By the way, there's quite a few suspension points in sync logic, and that one's long-running. It currently works most of the time because we handle configuration changes manually, but those do not include all changes, such as theme changes, so you should expect to see various issues when e.g. device goes into battery saver mode while syncing

Pro tip: sync code shouldn't be aware of the deck picker or any UI elements....

[dae]

In case you didn't mean to be, a heads up for next time: "pro tip" is somewhat condescending.

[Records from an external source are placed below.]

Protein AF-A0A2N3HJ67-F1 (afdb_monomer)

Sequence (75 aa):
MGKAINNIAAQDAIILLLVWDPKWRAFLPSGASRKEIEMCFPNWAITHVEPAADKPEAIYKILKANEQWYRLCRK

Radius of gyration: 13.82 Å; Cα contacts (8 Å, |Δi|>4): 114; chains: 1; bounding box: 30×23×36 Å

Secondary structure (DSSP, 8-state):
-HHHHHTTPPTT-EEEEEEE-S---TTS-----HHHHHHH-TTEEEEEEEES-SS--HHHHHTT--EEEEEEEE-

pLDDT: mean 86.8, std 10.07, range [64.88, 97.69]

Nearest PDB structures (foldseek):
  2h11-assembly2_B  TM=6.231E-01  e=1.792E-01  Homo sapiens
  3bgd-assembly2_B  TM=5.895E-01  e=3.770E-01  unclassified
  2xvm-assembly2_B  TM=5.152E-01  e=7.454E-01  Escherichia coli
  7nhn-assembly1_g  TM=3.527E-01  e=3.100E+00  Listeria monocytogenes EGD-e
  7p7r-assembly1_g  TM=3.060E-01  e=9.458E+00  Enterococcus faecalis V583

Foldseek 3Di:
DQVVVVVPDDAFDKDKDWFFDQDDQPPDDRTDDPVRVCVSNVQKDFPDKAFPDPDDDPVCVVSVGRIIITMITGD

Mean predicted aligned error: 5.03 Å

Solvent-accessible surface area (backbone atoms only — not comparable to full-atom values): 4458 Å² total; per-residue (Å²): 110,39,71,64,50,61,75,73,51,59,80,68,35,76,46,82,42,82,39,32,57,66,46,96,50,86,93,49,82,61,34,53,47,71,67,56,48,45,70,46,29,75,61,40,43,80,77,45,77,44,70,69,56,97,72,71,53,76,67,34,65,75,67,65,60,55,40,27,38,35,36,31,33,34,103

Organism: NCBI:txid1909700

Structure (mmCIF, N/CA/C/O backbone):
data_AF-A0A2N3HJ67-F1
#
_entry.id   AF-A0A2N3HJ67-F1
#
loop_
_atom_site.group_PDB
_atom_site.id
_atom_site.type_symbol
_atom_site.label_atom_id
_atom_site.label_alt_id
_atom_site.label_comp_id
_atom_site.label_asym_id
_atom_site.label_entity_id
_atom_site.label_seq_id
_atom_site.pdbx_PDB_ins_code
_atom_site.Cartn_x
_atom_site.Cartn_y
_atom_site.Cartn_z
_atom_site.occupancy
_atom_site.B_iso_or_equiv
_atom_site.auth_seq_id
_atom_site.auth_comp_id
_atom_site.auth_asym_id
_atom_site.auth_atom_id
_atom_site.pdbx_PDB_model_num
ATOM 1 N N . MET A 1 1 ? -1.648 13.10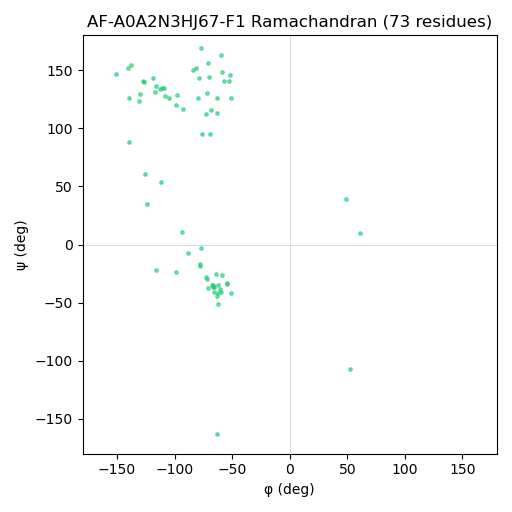2 4.078 1.00 64.88 1 MET A N 1
ATOM 2 C CA . MET A 1 1 ? -2.963 12.731 3.498 1.00 64.88 1 MET A CA 1
ATOM 3 C C . MET A 1 1 ? -3.768 11.769 4.370 1.00 64.88 1 MET A C 1
ATOM 5 O O . MET A 1 1 ? -4.920 12.091 4.627 1.00 64.88 1 MET A O 1
ATOM 9 N N . GLY A 1 2 ? -3.216 10.657 4.881 1.00 76.38 2 GLY A N 1
ATOM 10 C CA . GLY A 1 2 ? -4.014 9.652 5.613 1.00 76.38 2 GLY A CA 1
ATOM 11 C C . GLY A 1 2 ? -4.826 10.185 6.803 1.00 76.38 2 GLY A C 1
ATOM 12 O O . GLY A 1 2 ? -5.960 9.767 6.996 1.00 76.38 2 GLY A O 1
ATOM 13 N N . LYS A 1 3 ? -4.326 11.195 7.532 1.00 82.50 3 LYS A N 1
ATOM 14 C CA . LYS A 1 3 ? -5.076 11.842 8.629 1.00 82.50 3 LYS A CA 1
ATOM 15 C C . LYS A 1 3 ? -6.394 12.489 8.178 1.00 82.50 3 LYS A C 1
ATOM 17 O O . LYS A 1 3 ? -7.371 12.407 8.906 1.00 82.50 3 LYS A O 1
ATOM 22 N N . ALA A 1 4 ? -6.441 13.111 6.999 1.00 87.62 4 ALA A N 1
ATOM 23 C CA . ALA A 1 4 ? -7.679 13.706 6.487 1.00 87.62 4 ALA A CA 1
ATOM 24 C C . ALA A 1 4 ? -8.686 12.622 6.075 1.00 87.62 4 ALA A C 1
ATOM 26 O O . ALA A 1 4 ? -9.873 12.747 6.350 1.00 87.62 4 ALA A O 1
ATOM 27 N N . ILE A 1 5 ? -8.197 11.523 5.492 1.00 90.31 5 ILE A N 1
ATOM 28 C CA . ILE A 1 5 ? -9.038 10.386 5.099 1.00 90.31 5 ILE A CA 1
ATOM 29 C C . ILE A 1 5 ? -9.615 9.681 6.341 1.00 90.31 5 ILE A C 1
ATOM 31 O O . ILE A 1 5 ? -10.781 9.295 6.344 1.00 90.31 5 ILE A O 1
ATOM 35 N N . ASN A 1 6 ? -8.864 9.625 7.449 1.00 89.88 6 ASN A N 1
ATOM 36 C CA . ASN A 1 6 ? -9.370 9.138 8.740 1.00 89.88 6 ASN A CA 1
ATOM 37 C C . ASN A 1 6 ? -10.570 9.935 9.275 1.00 89.88 6 ASN A C 1
ATOM 39 O O . ASN A 1 6 ? -11.357 9.400 10.053 1.00 89.88 6 ASN A O 1
ATOM 43 N N . ASN A 1 7 ? -10.715 11.207 8.905 1.00 90.25 7 ASN A N 1
ATOM 44 C CA . ASN A 1 7 ? -11.817 12.025 9.410 1.00 90.25 7 ASN A CA 1
ATOM 45 C C . ASN A 1 7 ? -13.142 11.727 8.695 1.00 90.25 7 ASN A C 1
ATOM 47 O O . ASN A 1 7 ? -14.192 12.073 9.221 1.00 90.25 7 ASN A O 1
ATOM 51 N N . ILE A 1 8 ? -13.092 11.108 7.510 1.00 92.50 8 ILE A N 1
ATOM 52 C CA . ILE A 1 8 ? -14.271 10.876 6.659 1.00 92.50 8 ILE A CA 1
ATOM 53 C C . ILE A 1 8 ? -14.592 9.394 6.452 1.00 92.50 8 ILE A C 1
ATOM 55 O O . ILE A 1 8 ? -15.720 9.054 6.113 1.00 92.50 8 ILE A O 1
ATOM 59 N N . ALA A 1 9 ? -13.616 8.504 6.630 1.00 94.69 9 ALA A N 1
ATOM 60 C CA . ALA A 1 9 ? -13.822 7.073 6.470 1.00 94.69 9 ALA A CA 1
ATOM 61 C C . ALA A 1 9 ? -14.504 6.471 7.709 1.00 94.69 9 ALA A C 1
ATOM 63 O O . ALA A 1 9 ? -14.189 6.849 8.833 1.00 94.69 9 ALA A O 1
ATOM 64 N N . ALA A 1 10 ? -15.390 5.496 7.533 1.00 94.19 10 ALA A N 1
ATOM 65 C CA . ALA A 1 10 ? -15.857 4.671 8.645 1.00 94.19 10 ALA A CA 1
ATOM 66 C C . ALA A 1 10 ? -14.802 3.617 9.023 1.00 94.19 10 ALA A C 1
ATOM 68 O O . ALA A 1 10 ? -13.838 3.398 8.286 1.00 94.19 10 ALA A O 1
ATOM 69 N N . GLN A 1 11 ? -15.005 2.960 10.163 1.00 93.38 11 GLN A N 1
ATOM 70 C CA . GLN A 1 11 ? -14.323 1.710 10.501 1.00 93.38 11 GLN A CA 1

I think you're right that the activity lifecycle is not the best choice for the syncing code, and have no objections to you improving the code once scoped storage is done.

[oakkitten]

I often see “pro tip” used quite un-seriously

A piece of advice from an expert or professional. The phrase is often used humorously to introduce unnecessary or obvious advice.

— https://idioms.thefreedictionary.com/pro+tip

[mikehardy]

It is condescending because it can be misinterpreted as advice directed from a professional to a non-professional, or that something is or should be obvious when it apparently isn't (possibly also therefore being kind of arrogant)

"I often see all" sorts of things "used quite un-seriously" that are nonetheless condescending, arrogant, irritating, you name it.

The resistance to feedback is quite strong, I will continue to drop comments in when I see it pointedly requesting either in the specific (the normal case) or in the general case (this time) to onboard feedback constructively vs contrarily.

[oakkitten]

I am sorry. In no way I meant this to sound condescending. You know I am not a professional by any standards, and also English is not my mother tongue. By “pro tip” I only wanted to say “stating what we all are well aware of” or something along the lines of that.